### What is required
All of the data should be copied exactly, with the pictures left out.

Source records
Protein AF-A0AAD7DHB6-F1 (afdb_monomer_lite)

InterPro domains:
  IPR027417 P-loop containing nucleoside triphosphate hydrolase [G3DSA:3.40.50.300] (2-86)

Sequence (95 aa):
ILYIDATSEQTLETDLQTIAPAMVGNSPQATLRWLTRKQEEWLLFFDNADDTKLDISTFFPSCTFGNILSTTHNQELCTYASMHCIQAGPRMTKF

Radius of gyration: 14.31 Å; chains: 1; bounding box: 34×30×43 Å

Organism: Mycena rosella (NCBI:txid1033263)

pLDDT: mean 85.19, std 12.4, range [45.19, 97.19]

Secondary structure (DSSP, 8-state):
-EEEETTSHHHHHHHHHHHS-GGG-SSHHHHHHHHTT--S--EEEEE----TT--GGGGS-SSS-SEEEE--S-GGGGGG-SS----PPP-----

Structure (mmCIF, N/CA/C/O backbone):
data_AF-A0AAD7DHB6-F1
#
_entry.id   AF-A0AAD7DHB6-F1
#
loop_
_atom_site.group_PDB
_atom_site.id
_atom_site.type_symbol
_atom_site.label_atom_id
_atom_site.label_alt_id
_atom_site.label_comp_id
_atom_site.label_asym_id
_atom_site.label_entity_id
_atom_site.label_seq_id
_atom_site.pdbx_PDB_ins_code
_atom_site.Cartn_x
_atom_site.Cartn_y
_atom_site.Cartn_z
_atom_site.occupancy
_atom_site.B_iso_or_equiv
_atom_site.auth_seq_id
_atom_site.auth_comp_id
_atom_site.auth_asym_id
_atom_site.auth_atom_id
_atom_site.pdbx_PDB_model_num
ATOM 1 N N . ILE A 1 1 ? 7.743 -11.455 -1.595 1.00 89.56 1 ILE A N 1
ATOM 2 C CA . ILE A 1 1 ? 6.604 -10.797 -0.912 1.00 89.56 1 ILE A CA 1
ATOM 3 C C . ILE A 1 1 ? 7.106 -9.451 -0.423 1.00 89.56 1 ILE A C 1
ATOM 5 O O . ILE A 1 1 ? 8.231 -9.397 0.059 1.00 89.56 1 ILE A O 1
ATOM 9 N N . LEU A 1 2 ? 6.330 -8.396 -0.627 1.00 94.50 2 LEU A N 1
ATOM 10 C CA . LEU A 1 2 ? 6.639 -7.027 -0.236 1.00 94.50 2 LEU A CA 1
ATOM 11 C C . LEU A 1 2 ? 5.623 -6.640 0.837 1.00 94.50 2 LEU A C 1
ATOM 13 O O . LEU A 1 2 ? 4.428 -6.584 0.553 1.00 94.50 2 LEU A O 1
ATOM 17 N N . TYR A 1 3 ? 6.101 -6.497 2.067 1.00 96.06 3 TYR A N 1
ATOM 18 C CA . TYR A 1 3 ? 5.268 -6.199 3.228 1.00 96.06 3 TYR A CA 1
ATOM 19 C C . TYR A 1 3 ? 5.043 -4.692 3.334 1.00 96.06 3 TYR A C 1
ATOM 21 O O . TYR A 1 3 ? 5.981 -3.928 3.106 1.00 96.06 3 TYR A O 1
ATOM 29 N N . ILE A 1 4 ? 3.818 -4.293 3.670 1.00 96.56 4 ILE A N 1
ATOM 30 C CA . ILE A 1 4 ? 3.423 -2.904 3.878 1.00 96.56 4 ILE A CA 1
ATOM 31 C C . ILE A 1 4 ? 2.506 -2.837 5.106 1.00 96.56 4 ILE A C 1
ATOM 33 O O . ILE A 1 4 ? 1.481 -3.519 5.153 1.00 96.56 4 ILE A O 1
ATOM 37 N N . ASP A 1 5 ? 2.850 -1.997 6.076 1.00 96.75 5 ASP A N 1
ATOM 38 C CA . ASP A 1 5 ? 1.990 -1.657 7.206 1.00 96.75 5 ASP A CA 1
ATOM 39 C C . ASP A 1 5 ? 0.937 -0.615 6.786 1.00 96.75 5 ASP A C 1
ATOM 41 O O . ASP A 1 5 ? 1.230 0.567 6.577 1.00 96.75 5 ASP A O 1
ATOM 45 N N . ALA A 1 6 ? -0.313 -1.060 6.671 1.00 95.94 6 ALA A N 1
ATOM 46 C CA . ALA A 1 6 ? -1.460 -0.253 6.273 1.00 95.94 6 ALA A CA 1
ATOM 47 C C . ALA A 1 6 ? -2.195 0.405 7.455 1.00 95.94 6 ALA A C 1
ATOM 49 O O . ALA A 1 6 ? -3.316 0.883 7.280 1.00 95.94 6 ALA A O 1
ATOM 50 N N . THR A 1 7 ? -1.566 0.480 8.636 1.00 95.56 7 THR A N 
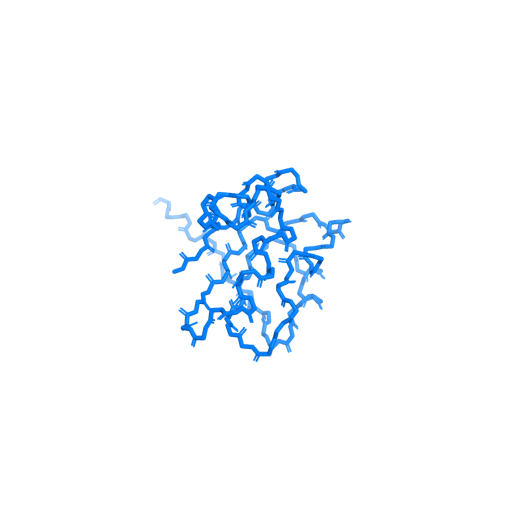1
ATOM 51 C CA . THR A 1 7 ? -2.141 1.136 9.827 1.00 95.56 7 THR A CA 1
ATOM 52 C C . THR A 1 7 ? -2.498 2.609 9.580 1.00 95.56 7 THR A C 1
ATOM 54 O O . THR A 1 7 ? -3.445 3.128 10.170 1.00 95.56 7 THR A O 1
ATOM 57 N N . SER A 1 8 ? -1.736 3.315 8.739 1.00 95.62 8 SER A N 1
ATOM 58 C CA . SER A 1 8 ? -1.965 4.725 8.413 1.00 95.62 8 SER A CA 1
ATOM 59 C C . SER A 1 8 ? -1.398 5.096 7.041 1.00 95.62 8 SER A C 1
ATOM 61 O O . SER A 1 8 ? -0.543 4.400 6.497 1.00 95.62 8 SER A O 1
ATOM 63 N N . GLU A 1 9 ? -1.803 6.251 6.510 1.00 96.00 9 GLU A N 1
ATOM 64 C CA . GLU A 1 9 ? -1.198 6.821 5.299 1.00 96.00 9 GLU A CA 1
ATOM 65 C C . GLU A 1 9 ? 0.325 6.968 5.437 1.00 96.00 9 GLU A C 1
ATOM 67 O O . GLU A 1 9 ? 1.078 6.595 4.544 1.00 96.00 9 GLU A O 1
ATOM 72 N N . GLN A 1 10 ? 0.807 7.409 6.598 1.00 96.94 10 GLN A N 1
ATOM 73 C CA . GLN A 1 10 ? 2.236 7.617 6.807 1.00 96.94 10 GLN A CA 1
ATOM 74 C C . GLN A 1 10 ? 3.046 6.311 6.824 1.00 96.94 10 GLN A C 1
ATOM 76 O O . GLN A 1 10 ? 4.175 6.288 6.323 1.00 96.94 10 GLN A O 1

### Solution
Protein AF-A0AAD7DHB6-F1 (afdb_monomer_lite)

InterPro domains:
  IPR027417 P-loop containing nucleoside triphosphate hydrolase [G3DSA:3.40.50.300] (2-86)

Sequence (95 aa):
ILYIDATSEQTLETDLQTIAPAMVGNSPQATLRWLTRKQEEWLLFFDNADDTKLDISTFFPSCTFGNILSTTHNQELCTYASMHCIQAGPRMTKF

Radius of gyration: 14.31 Å; chains: 1; bounding box: 34×30×43 Å

Organism: Mycena rosella (NCBI:txid1033263)

pLDDT: mean 85.19, std 12.4, range [45.19, 97.19]

Secondary structure (DSSP, 8-state):
-EEEETTSHHHHHHHHHHHS-GGG-SSHHHHHHHHTT--S--EEEEE----TT--GGGGS-SSS-SEEEE--S-GGGGGG-SS----PPP-----

Structure (mmCIF, N/CA/C/O backbone):
data_AF-A0AAD7DHB6-F1
#
_entry.id   AF-A0AAD7DHB6-F1
#
loop_
_atom_site.group_PDB
_atom_site.id
_atom_site.type_symbol
_atom_site.label_atom_id
_atom_site.label_alt_id
_atom_site.label_comp_id
_atom_site.label_asym_id
_atom_site.label_entity_id
_atom_site.label_seq_id
_atom_site.pdbx_PDB_ins_code
_atom_site.Cartn_x
_atom_site.Cartn_y
_atom_site.Cartn_z
_atom_site.occupancy
_atom_site.B_iso_or_equiv
_atom_site.auth_seq_id
_atom_site.auth_comp_id
_atom_site.auth_asym_id
_atom_site.auth_atom_id
_atom_site.pdbx_PDB_model_num
ATOM 1 N N . ILE A 1 1 ? 7.743 -11.455 -1.595 1.00 89.56 1 ILE A N 1
ATOM 2 C CA . ILE A 1 1 ? 6.604 -10.797 -0.912 1.00 89.56 1 ILE A CA 1
ATOM 3 C C . ILE A 1 1 ? 7.106 -9.451 -0.423 1.00 89.56 1 ILE A C 1
ATOM 5 O O . ILE A 1 1 ? 8.231 -9.397 0.059 1.00 89.56 1 ILE A O 1
ATOM 9 N N . LEU A 1 2 ? 6.330 -8.396 -0.627 1.00 94.50 2 LEU A N 1
ATOM 10 C CA . LEU A 1 2 ? 6.639 -7.027 -0.236 1.00 94.50 2 LEU A CA 1
ATOM 11 C C . LEU A 1 2 ? 5.623 -6.640 0.837 1.00 94.50 2 LEU A C 1
ATOM 13 O O . LEU A 1 2 ? 4.428 -6.584 0.553 1.00 94.50 2 LEU A O 1
ATOM 17 N N . TYR A 1 3 ? 6.101 -6.497 2.067 1.00 96.06 3 TYR A N 1
ATOM 18 C CA . TYR A 1 3 ? 5.268 -6.199 3.228 1.00 96.06 3 TYR A CA 1
ATOM 19 C C . TYR A 1 3 ? 5.043 -4.692 3.334 1.00 96.06 3 TYR A C 1
ATOM 21 O O . TYR A 1 3 ? 5.981 -3.928 3.106 1.00 96.06 3 TYR A O 1
ATOM 29 N N . ILE A 1 4 ? 3.818 -4.293 3.670 1.00 96.56 4 ILE A N 1
ATOM 30 C CA . ILE A 1 4 ? 3.423 -2.904 3.878 1.00 96.56 4 ILE A CA 1
ATOM 31 C C . ILE A 1 4 ? 2.506 -2.837 5.106 1.00 96.56 4 ILE A C 1
ATOM 33 O O . ILE A 1 4 ? 1.481 -3.519 5.153 1.00 96.56 4 ILE A O 1
ATOM 37 N N . ASP A 1 5 ? 2.850 -1.997 6.076 1.00 96.75 5 ASP A N 1
ATOM 38 C CA . ASP A 1 5 ? 1.990 -1.657 7.206 1.00 96.75 5 ASP A CA 1
ATOM 39 C C . ASP A 1 5 ? 0.937 -0.615 6.786 1.00 96.75 5 ASP A C 1
ATOM 41 O O . ASP A 1 5 ? 1.230 0.567 6.577 1.00 96.75 5 ASP A O 1
ATOM 45 N N . ALA A 1 6 ? -0.313 -1.060 6.671 1.00 95.94 6 ALA A N 1
ATOM 46 C CA . ALA A 1 6 ? -1.460 -0.253 6.273 1.00 95.94 6 ALA A CA 1
ATOM 47 C C . ALA A 1 6 ? -2.195 0.405 7.455 1.00 95.94 6 ALA A C 1
ATOM 49 O O . ALA A 1 6 ? -3.316 0.883 7.280 1.00 95.94 6 ALA A O 1
ATOM 50 N N . THR A 1 7 ? -1.566 0.480 8.636 1.00 95.56 7 THR A N 
1
ATOM 51 C CA . THR A 1 7 ? -2.141 1.136 9.827 1.00 95.56 7 THR A CA 1
ATOM 52 C C . THR A 1 7 ? -2.498 2.609 9.580 1.00 95.56 7 THR A C 1
ATOM 54 O O . THR A 1 7 ? -3.445 3.128 10.170 1.00 95.56 7 THR A O 1
ATOM 57 N N . SER A 1 8 ? -1.736 3.315 8.739 1.00 95.62 8 SER A N 1
ATOM 58 C CA . SER A 1 8 ? -1.965 4.725 8.413 1.00 95.62 8 SER A CA 1
ATOM 59 C C . SER A 1 8 ? -1.398 5.096 7.041 1.00 95.62 8 SER A C 1
ATOM 61 O O . SER A 1 8 ? -0.543 4.400 6.497 1.00 95.62 8 SER A O 1
ATOM 63 N N . GLU A 1 9 ? -1.803 6.251 6.510 1.00 96.00 9 GLU A N 1
ATOM 64 C CA . GLU A 1 9 ? -1.198 6.821 5.299 1.00 96.00 9 GLU A CA 1
ATOM 65 C C . GLU A 1 9 ? 0.325 6.968 5.437 1.00 96.00 9 GLU A C 1
ATOM 67 O O . GLU A 1 9 ? 1.078 6.595 4.544 1.00 96.00 9 GLU A O 1
ATOM 72 N N . GLN A 1 10 ? 0.807 7.409 6.598 1.00 96.94 10 GLN A N 1
ATOM 73 C CA . GLN A 1 10 ? 2.236 7.617 6.807 1.00 96.94 10 GLN A CA 1
ATOM 74 C C . GLN A 1 10 ? 3.046 6.311 6.824 1.00 96.94 10 GLN A C 1
ATOM 76 O O . GLN A 1 10 ? 4.175 6.288 6.323 1.00 96.94 10 GLN A O 1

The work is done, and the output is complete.